Fit problem

Hello everybody,

I have a big problem with the fit function for a TF1D:
I want to fit an exponential but the result looks really bad (see attachement).
here is what I do:

TF1 Fit(“Fit”,"[0]10*([1]*x)",10,14.5);
Fit.SetParameters(0.1,0.5);//can remove it, still bad

Changing the options in Fit does not seem to have any effect.
I don t get why the result seems so wrong (it is easy to get a better fit …).

Thanks for your help, I have tried everything I could …

Please send me your script together with your mygraph object (in a root file).
It looks like the classical problem where errors are uncorrectly defined or not defined at all.


Here is the root file with the canvas.

The piece of code that does the fit:

TF1 MyFit(“Fit”,"[0]10*([1]*x)",10,14.5);

Even when using the Fit panel, the fit doesn t work properly …

Thanks for your help.
NmSigCanvas.root (12.3 KB)

The fit is perfectly correct.
However your fit model is wrong in the range where you fit.
Your fit function model seems OK if you fit
in the range [10,14], but not [10,14.5]
where your graph turns into a different behaviour.


well ok … It’s in fact much better if I cut at 14, I just found it weird that it seems only to fit the upper part when cutting at 14.5… may be because of the log scale.

Anyway thanks for your help

The reason your fit looks bad is because you are plotting the Y-axis on a log scale - if you turn this off you will find it looks a lot better !

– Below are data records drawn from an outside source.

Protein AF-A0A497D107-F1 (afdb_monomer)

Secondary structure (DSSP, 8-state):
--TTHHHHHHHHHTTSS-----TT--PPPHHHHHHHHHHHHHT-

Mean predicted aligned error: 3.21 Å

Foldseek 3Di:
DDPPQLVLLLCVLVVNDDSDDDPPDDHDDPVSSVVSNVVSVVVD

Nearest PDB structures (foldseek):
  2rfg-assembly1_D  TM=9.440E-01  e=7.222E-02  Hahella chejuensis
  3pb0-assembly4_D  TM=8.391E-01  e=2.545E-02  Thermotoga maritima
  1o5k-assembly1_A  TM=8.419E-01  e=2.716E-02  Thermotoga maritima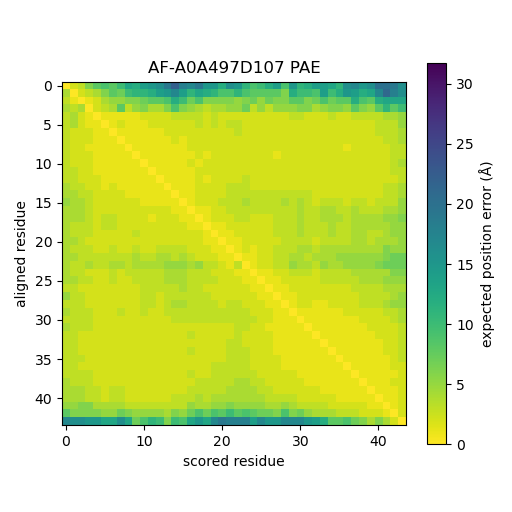 MSB8
  2ehh-assembly1_D  TM=9.278E-01  e=8.783E-02  Aquifex aeolicus
  3pb2-assembly1_A  TM=8.421E-01  e=4.287E-02  Thermotoga maritima

pLDDT: mean 91.41, std 7.49, range [62.5, 96.44]

Structure (mmCIF, N/CA/C/O backbone):
data_AF-A0A497D107-F1
#
_entry.id   AF-A0A497D107-F1
#
loop_
_atom_site.group_PDB
_atom_site.id
_atom_site.type_symbol
_atom_site.label_atom_id
_atom_site.label_alt_id
_atom_site.label_comp_id
_atom_site.label_asym_id
_atom_site.label_entity_id
_atom_site.label_seq_id
_atom_site.pdbx_PDB_ins_code
_atom_site.Cartn_x
_atom_site.Cartn_y
_atom_site.Cartn_z
_atom_site.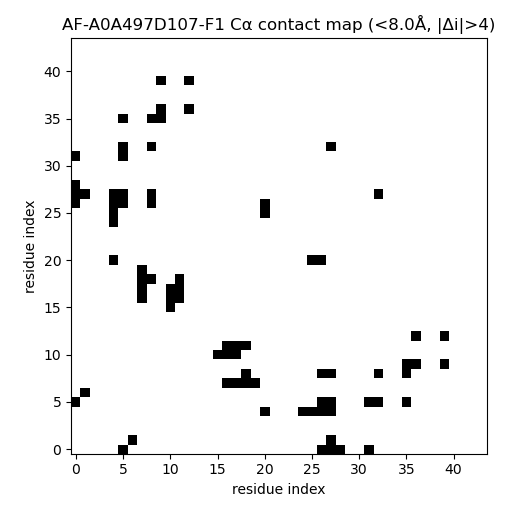occupancy
_atom_site.B_iso_or_equiv
_atom_site.auth_seq_id
_atom_site.auth_comp_id
_atom_site.auth_asym_id
_atom_site.auth_atom_id
_atom_site.pdbx_PDB_model_num
ATOM 1 N N . ASP A 1 1 ? 2.100 -1.914 -9.321 1.00 62.50 1 ASP A N 1
ATOM 2 C CA . ASP A 1 1 ? 1.897 -1.280 -8.001 1.00 62.50 1 ASP A CA 1
ATOM 3 C C . ASP A 1 1 ? 1.889 -2.296 -6.892 1.00 62.50 1 ASP A C 1
ATOM 5 O O . ASP A 1 1 ? 0.917 -3.011 -6.695 1.00 62.50 1 ASP A O 1
ATOM 9 N N . GLY A 1 2 ? 3.023 -2.429 -6.225 1.00 69.12 2 GLY A N 1
ATOM 10 C CA . GLY A 1 2 ? 3.244 -3.474 -5.235 1.00 69.12 2 GLY A CA 1
ATOM 11 C C . GLY A 1 2 ? 4.195 -3.003 -4.149 1.00 69.12 2 GLY A C 1
ATOM 12 O O . GLY A 1 2 ? 4.434 -1.805 -3.995 1.00 69.12 2 GLY A O 1
ATOM 13 N N . ASN A 1 3 ? 4.730 -3.952 -3.386 1.00 81.12 3 ASN A N 1
ATOM 14 C CA . ASN A 1 3 ? 5.713 -3.689 -2.338 1.00 81.12 3 ASN A CA 1
ATOM 15 C C . ASN A 1 3 ? 6.977 -3.024 -2.932 1.00 81.12 3 ASN A C 1
ATOM 17 O O . ASN A 1 3 ? 7.493 -3.557 -3.917 1.00 81.12 3 ASN A O 1
ATOM 21 N N . PRO A 1 4 ? 7.504 -1.906 -2.382 1.00 88.88 4 PRO A N 1
ATOM 22 C CA . PRO A 1 4 ? 7.065 -1.144 -1.197 1.00 88.88 4 PRO A CA 1
ATOM 23 C C . PRO A 1 4 ? 6.122 0.041 -1.459 1.00 88.88 4 PRO A C 1
ATOM 25 O O . PRO A 1 4 ? 5.617 0.618 -0.497 1.00 88.88 4 PRO A O 1
ATOM 28 N N . ALA A 1 5 ? 5.834 0.397 -2.712 1.00 91.56 5 ALA A N 1
ATOM 29 C CA . ALA A 1 5 ? 4.998 1.553 -3.053 1.00 91.56 5 ALA A CA 1
ATOM 30 C C . ALA A 1 5 ? 3.585 1.487 -2.440 1.00 91.56 5 ALA A C 1
ATOM 32 O O . ALA A 1 5 ? 3.132 2.443 -1.817 1.00 91.56 5 ALA A O 1
ATOM 33 N N . GLY A 1 6 ? 2.908 0.337 -2.536 1.00 92.56 6 GLY A N 1
ATOM 34 C CA . GLY A 1 6 ? 1.549 0.182 -1.995 1.00 92.56 6 GLY A CA 1
ATOM 35 C C . GLY A 1 6 ? 1.487 0.226 -0.467 1.00 92.56 6 GLY A C 1
ATOM 36 O O . GLY A 1 6 ? 0.578 0.829 0.100 1.00 92.56 6 GLY A O 1
ATOM 37 N N . VAL A 1 7 ? 2.485 -0.356 0.207 1.00 93.62 7 VAL A N 1
ATOM 38 C CA . VAL A 1 7 ? 2.590 -0.297 1.675 1.00 93.62 7 VAL A CA 1
ATOM 39 C C . VAL A 1 7 ? 2.852 1.139 2.119 1.00 93.62 7 VAL A C 1
ATOM 41 O O . VAL A 1 7 ? 2.240 1.607 3.076 1.00 93.62 7 VAL A O 1
ATOM 44 N N . LYS A 1 8 ? 3.708 1.868 1.397 1.00 94.19 8 LYS A N 1
ATOM 45 C CA . LYS A 1 8 ? 4.022 3.258 1.722 1.00 94.19 8 LYS A CA 1
ATOM 46 C C . LYS A 1 8 ? 2.823 4.183 1.531 1.00 94.19 8 LYS A C 1
ATOM 48 O O . LYS A 1 8 ? 2.525 4.961 2.434 1.00 94.19 8 LYS A O 1
ATOM 53 N N . LYS A 1 9 ? 2.060 3.986 0.450 1.00 94.81 9 LYS A N 1
ATOM 54 C CA . LYS A 1 9 ? 0.784 4.676 0.233 1.00 94.81 9 LYS A CA 1
ATOM 55 C C . LYS A 1 9 ? -0.209 4.416 1.364 1.00 94.81 9 LYS A C 1
ATOM 57 O O . LYS A 1 9 ? -0.865 5.331 1.845 1.00 94.81 9 LYS A O 1
ATOM 62 N N . ALA A 1 10 ? -0.318 3.167 1.813 1.00 94.12 10 ALA A N 1
ATOM 63 C CA . ALA A 1 10 ? -1.221 2.812 2.900 1.00 94.12 10 ALA A CA 1
ATOM 64 C C . ALA A 1 10 ? -0.822 3.471 4.232 1.00 94.12 10 ALA A C 1
ATOM 66 O O . ALA A 1 10 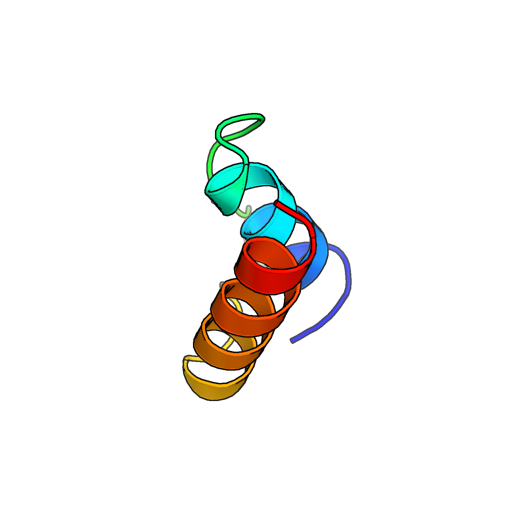? -1.670 4.021 4.934 1.00 94.12 10 ALA A O 1
ATOM 67 N N . LEU A 1 11 ? 0.470 3.458 4.568 1.00 94.56 11 LEU A N 1
ATOM 68 C CA . LEU A 1 11 ? 0.980 4.084 5.789 1.00 94.56 11 LEU A CA 1
ATOM 69 C C . LEU A 1 11 ? 0.883 5.617 5.751 1.00 94.56 11 LEU A C 1
ATOM 71 O O . LEU A 1 11 ? 0.642 6.227 6.795 1.00 94.56 11 LEU A O 1
ATOM 75 N N . SER A 1 12 ? 1.015 6.244 4.578 1.00 95.25 12 SER A N 1
ATOM 76 C CA . SER A 1 12 ? 0.835 7.694 4.445 1.00 95.25 12 SER A CA 1
A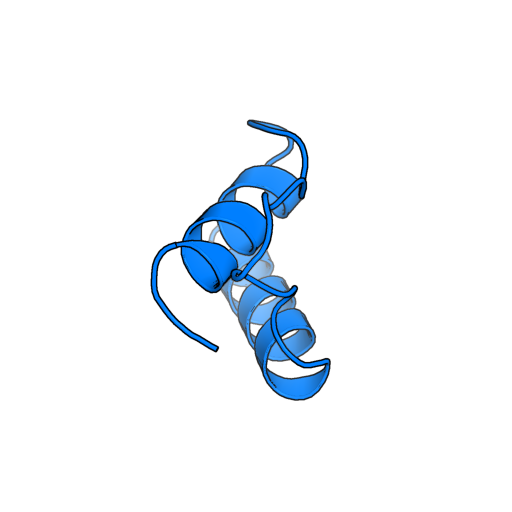TOM 77 C C . SER A 1 12 ? -0.615 8.123 4.645 1.00 95.25 12 SER A C 1
ATOM 79 O O . SER A 1 12 ? -0.872 9.091 5.355 1.00 95.25 12 SER A O 1
ATOM 81 N N . LEU A 1 13 ? -1.581 7.341 4.152 1.00 94.06 13 LEU A N 1
ATOM 82 C CA . LEU A 1 13 ? -3.013 7.557 4.409 1.00 94.06 13 LEU A CA 1
ATOM 83 C C . LEU A 1 13 ? -3.390 7.430 5.896 1.00 94.06 13 LEU A C 1
ATOM 85 O O . LEU A 1 13 ? -4.401 7.981 6.339 1.00 94.06 13 LEU A O 1
ATOM 89 N N . LEU A 1 14 ? -2.577 6.719 6.677 1.00 94.38 14 LEU A N 1
ATOM 90 C CA . LEU A 1 14 ? -2.698 6.626 8.131 1.00 94.38 14 LEU A CA 1
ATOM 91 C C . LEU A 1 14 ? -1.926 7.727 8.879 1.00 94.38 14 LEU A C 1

If what you really wanted to fit was the log of your variable you should plot the log then fit a straight line to that.

(A good book on fitting might help :wink: ).


Sorrowly, I do not know TMinuit well enough, but I am afraid that it does
not have the possibility to do robust fitting.

You could try to use the following robust fitting functions from R, a public
domain statistics package: … l/rlm.html … Index.html

I am sure these functions will fit your data correctly.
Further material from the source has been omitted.